Before we proceed, I would recommend, closing all Excel and starting a fresh instance.

Launch VBA and insert a Userform. Place a command button and a webcrowser control. Your Userform might look like this

Sample Image

Paste this code in the Userform code area

Option Explicit

'~~> Set Reference to Microsoft HTML Object Library

Private Declare Sub Sleep Lib "kernel32" (ByVal dwMilliseconds As Long)

Private Sub CommandButton1_Click()
    Dim URL As String
    Dim oSheet As Worksheet

    Set oSheet = Sheets("Sheet1")

    URL = "http://www.espncricinfo.com/big-bash-league-2011/engine/match/524915.html"

    PopulateDataSheets oSheet, URL

    MsgBox "Data Scrapped. Please check " & oSheet.Name
End Sub

Public Sub PopulateDataSheets(wsk As Worksheet, URL As String)
    Dim tbl As HTMLTable
    Dim tr As HTMLTableRow
    Dim insertRow As Long, Row As Long, col As Long

    On Error GoTo whoa

    WebBrowser1.navigate URL

    WaitForWBReady

    Set tbl = WebBrowser1.Document.getElementById("inningsBat1")

    With wsk
        .Cells.Clear

        insertRow = 0
        For Row = 0 To tbl.Rows.Length - 1
            Set tr = tbl.Rows(Row)
            If Trim(tr.innerText) <> "" Then
                If tr.Cells.Length > 2 Then
                    If tr.Cells(1).innerText <> "Total" Then
                        insertRow = insertRow + 1
                        For col = 0 To tr.Cells.Length - 1
                            .Cells(insertRow, col + 1) = tr.Cells(col).innerText
                        Next
                    End If
                End If
            End If
        Next
    End With
whoa:
    Unload Me
End Sub

Private Sub Wait(ByVal nSec As Long)
    nSec = nSec + Timer
    While Timer < nSec
       DoEvents
        Sleep 100
    Wend
End Sub

Private Sub WaitForWBReady()
    Wait 1
    While WebBrowser1.ReadyState <> 4
        Wait 3
    Wend
End Sub

Now run your Userform and click on the Command button.
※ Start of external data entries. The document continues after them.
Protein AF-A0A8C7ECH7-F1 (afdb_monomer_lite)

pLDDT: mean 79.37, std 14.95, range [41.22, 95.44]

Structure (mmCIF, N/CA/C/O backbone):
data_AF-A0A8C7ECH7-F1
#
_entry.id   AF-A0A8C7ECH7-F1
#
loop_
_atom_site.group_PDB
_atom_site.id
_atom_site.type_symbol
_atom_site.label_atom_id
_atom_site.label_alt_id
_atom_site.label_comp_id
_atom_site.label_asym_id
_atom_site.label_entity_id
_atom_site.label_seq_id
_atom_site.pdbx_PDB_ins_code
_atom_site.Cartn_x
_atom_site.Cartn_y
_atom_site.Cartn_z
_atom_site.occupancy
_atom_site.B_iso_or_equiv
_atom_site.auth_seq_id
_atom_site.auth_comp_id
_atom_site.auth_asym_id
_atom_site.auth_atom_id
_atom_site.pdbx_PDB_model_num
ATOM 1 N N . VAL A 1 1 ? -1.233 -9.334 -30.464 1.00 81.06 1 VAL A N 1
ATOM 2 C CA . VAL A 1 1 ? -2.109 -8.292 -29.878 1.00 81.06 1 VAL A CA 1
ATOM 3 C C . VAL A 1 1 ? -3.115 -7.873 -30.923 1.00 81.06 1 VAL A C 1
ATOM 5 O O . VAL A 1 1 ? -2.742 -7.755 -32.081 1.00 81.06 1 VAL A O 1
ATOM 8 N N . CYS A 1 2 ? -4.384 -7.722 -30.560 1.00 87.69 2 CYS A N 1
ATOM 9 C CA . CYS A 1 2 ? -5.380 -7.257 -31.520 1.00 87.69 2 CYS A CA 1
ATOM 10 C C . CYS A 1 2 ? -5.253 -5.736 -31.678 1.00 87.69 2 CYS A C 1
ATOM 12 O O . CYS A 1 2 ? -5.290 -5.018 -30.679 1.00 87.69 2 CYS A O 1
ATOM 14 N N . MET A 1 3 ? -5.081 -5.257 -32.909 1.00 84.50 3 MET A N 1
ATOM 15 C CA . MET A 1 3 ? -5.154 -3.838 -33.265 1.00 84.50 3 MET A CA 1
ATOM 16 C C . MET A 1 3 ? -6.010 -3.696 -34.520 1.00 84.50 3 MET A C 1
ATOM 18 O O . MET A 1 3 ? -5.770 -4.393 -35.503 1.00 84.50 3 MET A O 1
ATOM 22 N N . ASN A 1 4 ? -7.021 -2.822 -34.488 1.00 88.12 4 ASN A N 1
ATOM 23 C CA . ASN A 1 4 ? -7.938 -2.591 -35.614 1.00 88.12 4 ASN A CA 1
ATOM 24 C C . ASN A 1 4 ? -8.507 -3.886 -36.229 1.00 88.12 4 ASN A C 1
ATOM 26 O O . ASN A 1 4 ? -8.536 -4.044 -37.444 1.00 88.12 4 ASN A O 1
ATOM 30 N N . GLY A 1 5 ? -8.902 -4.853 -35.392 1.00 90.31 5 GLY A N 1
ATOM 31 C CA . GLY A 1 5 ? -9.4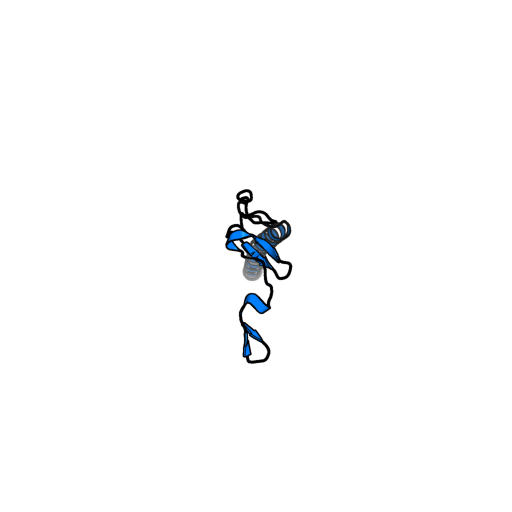66 -6.126 -35.861 1.00 90.31 5 GLY A CA 1
ATOM 32 C C . GLY A 1 5 ? -8.457 -7.087 -36.504 1.00 90.31 5 GLY A C 1
ATOM 33 O O . GLY A 1 5 ? -8.853 -8.137 -36.998 1.00 90.31 5 GLY A O 1
ATOM 34 N N . THR A 1 6 ? -7.160 -6.771 -36.476 1.00 89.88 6 THR A N 1
ATOM 35 C CA . THR A 1 6 ? -6.092 -7.626 -37.011 1.00 89.88 6 THR A CA 1
ATOM 36 C C . THR A 1 6 ? -5.145 -8.093 -35.909 1.00 89.88 6 THR A C 1
ATOM 38 O O . THR A 1 6 ? -4.856 -7.371 -34.947 1.00 89.88 6 THR A O 1
ATOM 41 N N . CYS A 1 7 ? -4.650 -9.328 -36.028 1.00 90.94 7 CYS A N 1
ATOM 42 C CA . CYS A 1 7 ? -3.642 -9.853 -35.114 1.00 90.94 7 CYS A CA 1
ATOM 43 C C . CYS A 1 7 ? -2.274 -9.258 -35.470 1.00 90.94 7 CYS A C 1
ATOM 45 O O . CYS A 1 7 ? -1.652 -9.639 -36.457 1.00 90.94 7 CYS A O 1
ATOM 47 N N . SER A 1 8 ? -1.811 -8.314 -34.658 1.00 88.94 8 SER A N 1
ATOM 48 C CA . SER A 1 8 ? -0.494 -7.693 -34.781 1.00 88.94 8 SER A CA 1
ATOM 49 C C . SER A 1 8 ? 0.525 -8.329 -33.825 1.00 88.94 8 SER A C 1
ATOM 51 O O . SER A 1 8 ? 0.155 -8.798 -32.740 1.00 88.94 8 SER A O 1
ATOM 53 N N . PRO A 1 9 ? 1.827 -8.316 -34.153 1.00 83.31 9 PRO A N 1
ATOM 54 C CA . PRO A 1 9 ? 2.882 -8.723 -33.228 1.00 83.31 9 PRO A CA 1
ATOM 55 C C . PRO A 1 9 ? 2.866 -7.892 -31.935 1.00 83.31 9 PRO A C 1
ATOM 57 O O . PRO A 1 9 ? 2.597 -6.692 -31.954 1.00 83.31 9 PRO A O 1
ATOM 60 N N . HIS A 1 10 ? 3.199 -8.499 -30.791 1.00 73.25 10 HIS A N 1
ATOM 61 C CA . HIS A 1 10 ? 3.255 -7.784 -29.502 1.00 73.25 10 HIS A CA 1
ATOM 62 C C . HIS A 1 10 ? 4.311 -6.655 -29.482 1.00 73.25 10 HIS A C 1
ATOM 64 O O . HIS A 1 10 ? 4.207 -5.717 -28.693 1.00 73.25 10 HIS A O 1
ATOM 70 N N . SER A 1 11 ? 5.296 -6.697 -30.388 1.00 77.75 11 SER A N 1
ATOM 71 C CA . SER A 1 11 ? 6.316 -5.654 -30.569 1.00 77.75 11 SER A CA 1
ATOM 72 C C . SER A 1 11 ? 5.746 -4.293 -30.982 1.00 77.75 11 SER A C 1
ATOM 74 O O . SER A 1 11 ? 6.379 -3.271 -30.713 1.00 77.75 11 SER A O 1
ATOM 76 N N . VAL A 1 12 ? 4.541 -4.249 -31.561 1.00 76.50 12 VAL A N 1
ATOM 77 C CA . VAL A 1 12 ? 3.885 -2.999 -31.984 1.00 76.50 12 VAL A CA 1
ATOM 78 C C . VAL A 1 12 ? 3.595 -2.074 -30.795 1.00 76.50 12 VAL A C 1
ATOM 80 O O . VAL A 1 12 ? 3.660 -0.857 -30.944 1.00 76.50 12 VAL A O 1
ATOM 83 N N . LEU A 1 13 ? 3.374 -2.616 -29.588 1.00 70.06 13 LEU A N 1
ATOM 84 C CA . LEU A 1 13 ? 3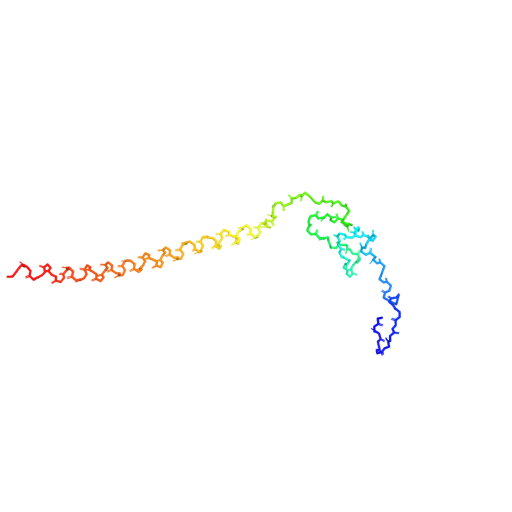.170 -1.797 -28.384 1.00 70.06 13 LEU A CA 1
ATOM 85 C C . LEU A 1 13 ? 4.446 -1.081 -27.910 1.00 70.06 13 LEU A C 1
ATOM 87 O O . LEU A 1 13 ? 4.355 -0.241 -27.016 1.00 70.06 13 LEU A O 1
ATOM 91 N N . LYS A 1 14 ? 5.635 -1.426 -28.437 1.00 70.69 14 LYS A N 1
ATOM 92 C CA . LYS A 1 14 ? 6.946 -0.949 -27.939 1.00 70.69 14 LYS A CA 1
ATOM 93 C C . LYS A 1 14 ? 7.053 -0.999 -26.403 1.00 70.69 14 LYS A C 1
ATOM 95 O O . LYS A 1 14 ? 7.683 -0.147 -25.765 1.00 70.69 14 LYS A O 1
ATOM 100 N N . TYR A 1 15 ? 6.397 -1.992 -25.798 1.00 73.88 15 TYR A N 1
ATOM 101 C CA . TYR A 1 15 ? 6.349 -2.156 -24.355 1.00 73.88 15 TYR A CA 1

You will notice that the data is dumped in Sheet1. See snapshot

Sample Image

Similarly you can scrape other info as well.

2) Using Excel's inbuilt facility to get data from the web

I believe you are using Excel 2007 so I will take that as an example to scrape the above mentioned link.

Navigate to Sheet2. Now navigate to Data Tab and click on the button "From Web" on the extreme right. See snapshot.

Sample Image

Enter the url in the "New Web Query Window" and click on "Go"

Once the page is uploaded, select the relevant table that you want to import by clicking on the small arrow as shown in the snapshot. Once done, click on "Import"

Sample Image

Excel will then ask you where you want the data to be imported. Select the relevant cell and click on OK. And you are done! The data will be imported to the cell which you specified.

If you wish you can record a macro and automate this as well :)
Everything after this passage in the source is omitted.